‘Illegal And Unacceptable’: India Criticises China And Pak’s Move To Involve Third Nations In ‘So-called CPEC’ Projects

‘Illegal And Unacceptable’: India Criticises China And Pak's Move To Involve Third Nations In ‘So-called CPEC’ Projects
Representational image sources: Rafi Group/Freepik

On Tuesday, the Ministry of External Affairs (MEA), in a strongly worded statement, opposed the prospective involvement of third nations in the China-Pakistan Economic Corridor (CPEC) projects. 

It has asserted that such activities are “inherently illegal”, and would directly infringe on India’s sovereignty and territorial integrity. This comes amid reports of Pakistan and China encouraging other countries to join the multi-billion dollar project, part of which is going to involve construction of roadways across Pakistan-occupied Kashmir (PoK).

“We have seen reports on encouraging proposed participation of third countries in so-called CPEC projects. Any such actions by any party directly infringe on India’s sovereignty and territorial integrity,” said MEA spokesperson Arindam Bagchi. The statement was made following the meeting of the CPEC Joint Working Group (JGW) on International Cooperation and Coordination, held on July 21.

Reportedly, during the meeting, Pakistan and China decided to welcome other nations to join the project, which they said could be part of mutually beneficial cooperation. In a statement released subsequent to the meeting, Islamabad also proposed Turkey’s participation in the project, while also discussing the expansion of the corridor to Afghanistan, although without going into details. They also agreed to deepen “media cooperation and do a good job in telling CPEC stories”. 

On the other hand, Bagchi reiterated that New Delhi has “firmly and consistently” opposed CPEC projects which are in Indian territory that has been “illegally occupied by Pakistan”. He added, “Such activities are inherently illegal, illegitimate and unacceptable, and will be treated accordingly by India.” The diplomat also issued a reminder about the problems associated with CPEC to the Taliban government in Afghanistan, and similar potential third parties.

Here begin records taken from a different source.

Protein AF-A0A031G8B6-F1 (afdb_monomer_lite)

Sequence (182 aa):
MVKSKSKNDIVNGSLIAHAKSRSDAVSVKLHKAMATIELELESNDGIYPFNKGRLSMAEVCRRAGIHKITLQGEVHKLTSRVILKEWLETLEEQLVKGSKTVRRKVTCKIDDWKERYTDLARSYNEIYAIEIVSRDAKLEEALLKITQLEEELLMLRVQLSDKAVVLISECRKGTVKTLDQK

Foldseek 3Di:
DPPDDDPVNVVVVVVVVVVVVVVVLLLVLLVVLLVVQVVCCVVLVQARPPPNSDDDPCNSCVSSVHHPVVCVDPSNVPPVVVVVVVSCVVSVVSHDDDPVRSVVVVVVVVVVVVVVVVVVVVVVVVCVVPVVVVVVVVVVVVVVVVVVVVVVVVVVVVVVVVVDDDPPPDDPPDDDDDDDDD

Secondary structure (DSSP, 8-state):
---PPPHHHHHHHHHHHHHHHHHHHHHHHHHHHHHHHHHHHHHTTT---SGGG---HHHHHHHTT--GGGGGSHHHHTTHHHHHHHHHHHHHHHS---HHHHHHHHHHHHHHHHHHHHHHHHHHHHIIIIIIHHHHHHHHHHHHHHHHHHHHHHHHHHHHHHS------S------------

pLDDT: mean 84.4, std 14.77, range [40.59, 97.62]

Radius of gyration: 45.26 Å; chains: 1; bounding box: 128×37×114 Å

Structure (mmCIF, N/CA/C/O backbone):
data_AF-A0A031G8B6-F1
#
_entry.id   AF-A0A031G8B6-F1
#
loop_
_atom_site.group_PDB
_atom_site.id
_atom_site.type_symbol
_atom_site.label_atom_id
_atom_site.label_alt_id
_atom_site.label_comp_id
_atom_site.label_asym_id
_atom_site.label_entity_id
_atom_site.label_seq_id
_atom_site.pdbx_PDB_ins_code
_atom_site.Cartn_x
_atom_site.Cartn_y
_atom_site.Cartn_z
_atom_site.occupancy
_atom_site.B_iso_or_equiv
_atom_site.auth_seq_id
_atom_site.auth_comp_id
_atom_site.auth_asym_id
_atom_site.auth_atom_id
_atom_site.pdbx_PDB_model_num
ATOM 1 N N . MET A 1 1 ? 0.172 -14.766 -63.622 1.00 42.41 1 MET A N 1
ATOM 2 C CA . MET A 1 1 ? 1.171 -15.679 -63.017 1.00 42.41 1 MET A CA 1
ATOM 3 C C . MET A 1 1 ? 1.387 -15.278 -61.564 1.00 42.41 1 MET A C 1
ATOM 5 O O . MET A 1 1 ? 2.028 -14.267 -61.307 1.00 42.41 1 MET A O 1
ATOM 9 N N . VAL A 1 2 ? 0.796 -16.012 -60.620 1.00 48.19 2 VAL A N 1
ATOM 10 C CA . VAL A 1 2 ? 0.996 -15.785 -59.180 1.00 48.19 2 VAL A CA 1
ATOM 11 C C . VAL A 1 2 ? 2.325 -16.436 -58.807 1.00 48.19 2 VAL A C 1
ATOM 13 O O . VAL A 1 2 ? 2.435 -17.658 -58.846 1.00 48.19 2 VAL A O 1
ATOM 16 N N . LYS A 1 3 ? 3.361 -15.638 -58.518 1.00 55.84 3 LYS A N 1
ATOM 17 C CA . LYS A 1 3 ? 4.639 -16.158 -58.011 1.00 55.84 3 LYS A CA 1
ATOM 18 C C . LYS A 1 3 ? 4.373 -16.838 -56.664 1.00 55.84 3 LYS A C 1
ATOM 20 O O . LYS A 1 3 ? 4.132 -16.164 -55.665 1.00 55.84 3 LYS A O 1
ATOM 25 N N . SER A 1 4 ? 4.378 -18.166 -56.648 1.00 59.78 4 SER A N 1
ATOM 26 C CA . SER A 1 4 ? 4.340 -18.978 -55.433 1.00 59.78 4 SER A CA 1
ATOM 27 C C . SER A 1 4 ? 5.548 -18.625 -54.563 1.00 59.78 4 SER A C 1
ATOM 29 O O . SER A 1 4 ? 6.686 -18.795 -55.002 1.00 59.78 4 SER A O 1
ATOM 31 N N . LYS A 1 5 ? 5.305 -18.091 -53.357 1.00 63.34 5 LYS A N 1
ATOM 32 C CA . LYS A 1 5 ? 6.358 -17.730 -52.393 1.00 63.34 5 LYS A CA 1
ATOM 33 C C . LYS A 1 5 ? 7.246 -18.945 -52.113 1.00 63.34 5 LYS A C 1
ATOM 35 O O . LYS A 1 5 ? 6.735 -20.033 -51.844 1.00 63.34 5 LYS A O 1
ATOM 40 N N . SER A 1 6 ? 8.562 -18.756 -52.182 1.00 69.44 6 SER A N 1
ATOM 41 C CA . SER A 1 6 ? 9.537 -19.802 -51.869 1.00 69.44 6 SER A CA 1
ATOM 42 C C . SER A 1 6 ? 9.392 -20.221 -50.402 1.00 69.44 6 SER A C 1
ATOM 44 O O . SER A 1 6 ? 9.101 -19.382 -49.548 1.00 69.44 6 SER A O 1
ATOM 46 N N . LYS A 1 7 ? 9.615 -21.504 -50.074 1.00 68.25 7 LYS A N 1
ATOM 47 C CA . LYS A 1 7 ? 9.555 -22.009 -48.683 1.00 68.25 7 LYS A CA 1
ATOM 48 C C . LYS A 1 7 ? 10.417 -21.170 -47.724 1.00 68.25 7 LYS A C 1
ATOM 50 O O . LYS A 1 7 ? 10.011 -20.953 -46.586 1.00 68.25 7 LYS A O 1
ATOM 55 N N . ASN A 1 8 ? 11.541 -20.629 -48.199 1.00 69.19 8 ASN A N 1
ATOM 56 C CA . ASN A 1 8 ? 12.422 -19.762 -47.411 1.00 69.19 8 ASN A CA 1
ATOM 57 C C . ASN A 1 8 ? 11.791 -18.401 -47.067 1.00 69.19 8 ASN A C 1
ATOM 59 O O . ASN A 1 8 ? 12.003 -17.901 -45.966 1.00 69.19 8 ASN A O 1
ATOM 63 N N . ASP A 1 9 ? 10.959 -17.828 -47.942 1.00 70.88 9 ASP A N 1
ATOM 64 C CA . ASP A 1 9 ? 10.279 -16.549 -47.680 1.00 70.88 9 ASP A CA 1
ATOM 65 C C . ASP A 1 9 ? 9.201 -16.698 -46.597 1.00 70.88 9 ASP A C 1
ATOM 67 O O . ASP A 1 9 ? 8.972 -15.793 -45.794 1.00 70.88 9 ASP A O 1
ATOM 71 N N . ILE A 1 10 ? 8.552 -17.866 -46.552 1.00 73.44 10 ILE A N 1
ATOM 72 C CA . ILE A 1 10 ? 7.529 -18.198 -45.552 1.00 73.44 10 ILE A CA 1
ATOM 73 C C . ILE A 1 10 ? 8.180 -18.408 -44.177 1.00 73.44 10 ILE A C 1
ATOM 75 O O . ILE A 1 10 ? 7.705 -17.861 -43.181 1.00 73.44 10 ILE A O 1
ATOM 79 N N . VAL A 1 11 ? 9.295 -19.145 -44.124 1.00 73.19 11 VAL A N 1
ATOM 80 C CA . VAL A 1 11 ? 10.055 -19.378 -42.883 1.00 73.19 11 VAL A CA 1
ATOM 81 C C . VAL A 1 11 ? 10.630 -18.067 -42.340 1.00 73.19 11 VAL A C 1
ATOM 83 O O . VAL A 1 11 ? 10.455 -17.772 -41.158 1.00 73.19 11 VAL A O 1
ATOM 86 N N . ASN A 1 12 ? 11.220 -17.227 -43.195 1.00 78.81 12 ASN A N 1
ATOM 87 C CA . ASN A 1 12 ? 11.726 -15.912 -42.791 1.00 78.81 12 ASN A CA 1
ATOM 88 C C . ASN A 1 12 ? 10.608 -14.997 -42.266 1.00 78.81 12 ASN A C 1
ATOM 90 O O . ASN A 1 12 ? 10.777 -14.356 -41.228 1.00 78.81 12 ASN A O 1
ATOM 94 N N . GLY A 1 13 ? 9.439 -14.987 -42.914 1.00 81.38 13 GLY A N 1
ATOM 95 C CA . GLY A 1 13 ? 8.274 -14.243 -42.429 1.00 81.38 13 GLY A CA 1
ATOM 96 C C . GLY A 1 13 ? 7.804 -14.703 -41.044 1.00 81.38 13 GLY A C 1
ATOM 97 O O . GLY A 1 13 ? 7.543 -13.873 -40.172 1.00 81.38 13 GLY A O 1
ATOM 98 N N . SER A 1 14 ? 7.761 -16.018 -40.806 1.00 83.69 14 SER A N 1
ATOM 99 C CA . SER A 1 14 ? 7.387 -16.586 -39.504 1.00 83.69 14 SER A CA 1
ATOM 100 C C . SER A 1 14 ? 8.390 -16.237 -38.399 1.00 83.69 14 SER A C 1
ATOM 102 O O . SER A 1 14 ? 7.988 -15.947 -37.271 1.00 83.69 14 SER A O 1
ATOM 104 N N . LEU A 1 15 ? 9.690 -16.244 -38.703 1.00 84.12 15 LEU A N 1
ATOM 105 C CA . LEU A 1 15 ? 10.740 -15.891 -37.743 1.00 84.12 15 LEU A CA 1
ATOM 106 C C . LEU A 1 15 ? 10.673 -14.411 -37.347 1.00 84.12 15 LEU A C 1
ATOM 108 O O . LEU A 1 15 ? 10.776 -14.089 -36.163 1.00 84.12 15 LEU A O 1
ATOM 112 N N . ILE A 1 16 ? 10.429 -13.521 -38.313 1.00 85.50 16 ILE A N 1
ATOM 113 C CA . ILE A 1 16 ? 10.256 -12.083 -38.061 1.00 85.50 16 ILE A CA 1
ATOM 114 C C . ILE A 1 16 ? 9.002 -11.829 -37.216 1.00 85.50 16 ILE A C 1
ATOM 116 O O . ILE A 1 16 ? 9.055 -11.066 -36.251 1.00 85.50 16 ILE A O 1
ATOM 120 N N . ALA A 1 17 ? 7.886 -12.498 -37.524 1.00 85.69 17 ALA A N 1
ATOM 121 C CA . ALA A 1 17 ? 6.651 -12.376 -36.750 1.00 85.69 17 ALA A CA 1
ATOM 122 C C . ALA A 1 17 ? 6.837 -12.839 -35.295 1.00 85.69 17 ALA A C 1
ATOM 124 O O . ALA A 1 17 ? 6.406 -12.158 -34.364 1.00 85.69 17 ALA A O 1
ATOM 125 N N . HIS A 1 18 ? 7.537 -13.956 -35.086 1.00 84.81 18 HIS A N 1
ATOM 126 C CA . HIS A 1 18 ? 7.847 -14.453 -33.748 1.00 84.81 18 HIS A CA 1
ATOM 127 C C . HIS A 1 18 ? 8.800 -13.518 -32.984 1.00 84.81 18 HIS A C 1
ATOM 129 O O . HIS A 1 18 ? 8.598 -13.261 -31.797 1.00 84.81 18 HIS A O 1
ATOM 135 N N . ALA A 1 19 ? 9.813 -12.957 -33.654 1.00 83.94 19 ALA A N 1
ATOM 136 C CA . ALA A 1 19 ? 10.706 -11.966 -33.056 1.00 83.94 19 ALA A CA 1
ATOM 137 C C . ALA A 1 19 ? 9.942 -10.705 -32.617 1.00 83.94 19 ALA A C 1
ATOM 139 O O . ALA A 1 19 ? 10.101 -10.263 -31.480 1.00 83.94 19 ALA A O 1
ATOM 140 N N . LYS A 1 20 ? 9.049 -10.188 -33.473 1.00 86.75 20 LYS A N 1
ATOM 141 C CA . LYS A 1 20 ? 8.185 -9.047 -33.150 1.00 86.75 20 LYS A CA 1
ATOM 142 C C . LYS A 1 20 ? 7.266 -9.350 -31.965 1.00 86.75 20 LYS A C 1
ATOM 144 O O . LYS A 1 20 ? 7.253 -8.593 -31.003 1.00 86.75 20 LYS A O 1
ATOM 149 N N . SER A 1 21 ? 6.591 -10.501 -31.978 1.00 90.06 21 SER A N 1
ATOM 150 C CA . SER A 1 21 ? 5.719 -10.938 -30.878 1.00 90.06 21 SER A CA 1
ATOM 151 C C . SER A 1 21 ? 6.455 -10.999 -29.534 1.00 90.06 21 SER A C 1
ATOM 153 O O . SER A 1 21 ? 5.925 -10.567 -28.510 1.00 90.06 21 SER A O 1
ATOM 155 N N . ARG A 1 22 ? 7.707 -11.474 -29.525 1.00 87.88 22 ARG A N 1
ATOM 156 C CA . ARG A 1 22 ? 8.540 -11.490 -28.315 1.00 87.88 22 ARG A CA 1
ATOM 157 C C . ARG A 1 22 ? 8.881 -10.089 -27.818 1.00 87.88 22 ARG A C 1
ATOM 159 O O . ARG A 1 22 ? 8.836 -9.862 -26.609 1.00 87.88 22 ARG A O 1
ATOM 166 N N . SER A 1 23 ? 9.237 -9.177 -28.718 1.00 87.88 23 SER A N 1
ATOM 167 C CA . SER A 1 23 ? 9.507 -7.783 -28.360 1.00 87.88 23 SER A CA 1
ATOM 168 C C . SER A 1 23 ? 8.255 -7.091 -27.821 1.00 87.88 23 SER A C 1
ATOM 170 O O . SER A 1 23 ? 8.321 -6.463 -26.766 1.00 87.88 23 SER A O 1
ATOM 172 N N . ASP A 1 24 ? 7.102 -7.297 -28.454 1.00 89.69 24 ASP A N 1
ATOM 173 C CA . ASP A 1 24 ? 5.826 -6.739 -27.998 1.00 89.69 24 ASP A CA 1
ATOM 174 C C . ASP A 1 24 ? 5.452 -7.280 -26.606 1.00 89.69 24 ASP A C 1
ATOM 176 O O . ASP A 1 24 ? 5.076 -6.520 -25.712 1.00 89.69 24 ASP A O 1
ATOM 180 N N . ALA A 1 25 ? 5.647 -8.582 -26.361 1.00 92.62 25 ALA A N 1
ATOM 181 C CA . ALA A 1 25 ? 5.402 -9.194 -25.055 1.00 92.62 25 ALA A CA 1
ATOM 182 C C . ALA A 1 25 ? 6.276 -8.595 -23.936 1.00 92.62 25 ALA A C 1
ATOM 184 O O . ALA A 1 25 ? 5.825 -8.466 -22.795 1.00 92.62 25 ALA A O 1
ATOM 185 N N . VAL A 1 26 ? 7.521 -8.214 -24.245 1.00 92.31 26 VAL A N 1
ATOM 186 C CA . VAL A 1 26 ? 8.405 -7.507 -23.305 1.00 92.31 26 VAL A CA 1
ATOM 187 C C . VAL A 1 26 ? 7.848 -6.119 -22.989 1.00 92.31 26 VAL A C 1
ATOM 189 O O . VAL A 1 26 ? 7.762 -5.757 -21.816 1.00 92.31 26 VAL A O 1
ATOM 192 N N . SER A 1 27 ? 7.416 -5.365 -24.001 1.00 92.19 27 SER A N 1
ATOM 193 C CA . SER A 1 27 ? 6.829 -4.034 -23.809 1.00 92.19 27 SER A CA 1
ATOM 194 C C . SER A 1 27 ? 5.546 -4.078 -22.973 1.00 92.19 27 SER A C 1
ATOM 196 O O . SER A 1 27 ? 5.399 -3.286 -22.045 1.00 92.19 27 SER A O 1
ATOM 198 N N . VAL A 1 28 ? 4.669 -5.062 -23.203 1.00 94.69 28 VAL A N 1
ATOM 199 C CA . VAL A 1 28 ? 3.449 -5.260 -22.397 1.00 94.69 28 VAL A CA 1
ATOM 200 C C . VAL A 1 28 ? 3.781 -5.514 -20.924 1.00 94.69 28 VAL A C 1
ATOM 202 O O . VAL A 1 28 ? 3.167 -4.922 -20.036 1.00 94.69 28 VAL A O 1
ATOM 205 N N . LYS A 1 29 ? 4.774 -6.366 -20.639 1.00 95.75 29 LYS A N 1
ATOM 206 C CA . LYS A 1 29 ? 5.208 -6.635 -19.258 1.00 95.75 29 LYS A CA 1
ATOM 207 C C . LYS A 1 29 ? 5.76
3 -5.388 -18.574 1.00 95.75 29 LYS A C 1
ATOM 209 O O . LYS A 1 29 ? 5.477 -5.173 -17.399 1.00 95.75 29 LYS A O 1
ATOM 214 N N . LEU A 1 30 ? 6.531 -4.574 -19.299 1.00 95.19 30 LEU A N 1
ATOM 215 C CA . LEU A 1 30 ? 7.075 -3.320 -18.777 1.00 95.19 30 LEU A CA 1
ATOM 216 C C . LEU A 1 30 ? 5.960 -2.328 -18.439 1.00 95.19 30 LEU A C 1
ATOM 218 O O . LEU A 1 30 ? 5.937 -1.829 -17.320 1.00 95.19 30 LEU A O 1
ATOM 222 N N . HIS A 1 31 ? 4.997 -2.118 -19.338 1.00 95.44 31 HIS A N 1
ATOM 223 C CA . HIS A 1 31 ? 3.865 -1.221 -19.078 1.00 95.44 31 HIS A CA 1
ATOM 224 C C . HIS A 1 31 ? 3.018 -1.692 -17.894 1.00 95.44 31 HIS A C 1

Reportedly, soon after taking over Afghanistan, the Taliban leadership had expressed interest in joining the multi-billion dollar project.

The CPEC was launched in 2013, in an effort to improve Pakistan’s infrastructure, including roads, rail, energy and transportation, in addition to connecting its deep-sea port of Gwadar with China’s Xinjiang province. The corridor is also a part of Beijing’s ambitious Belt and Road Initiative (BRI). India has been severely critical of the BRI since the beginning, as the CPEC is a part of the initiative. 

Earlier this year, in May, current Pakistani Prime Minister Shehbaz Sharif had proposed a trilateral CPEC agreement with China and Turkey. Pakistan has a deep military relationship with Turkey, based on the several orders the country has given for procuring naval systems, and upgrading aircraft and weapon systems. This comes amid concerns about Chinese activities in the PoK and Gilgit Baltistan, which have been under a more rigorous spotlight following the announcement of the 2023 G20 Summit, set to be hosted by India, in the union territory of Jammu and Kashmir.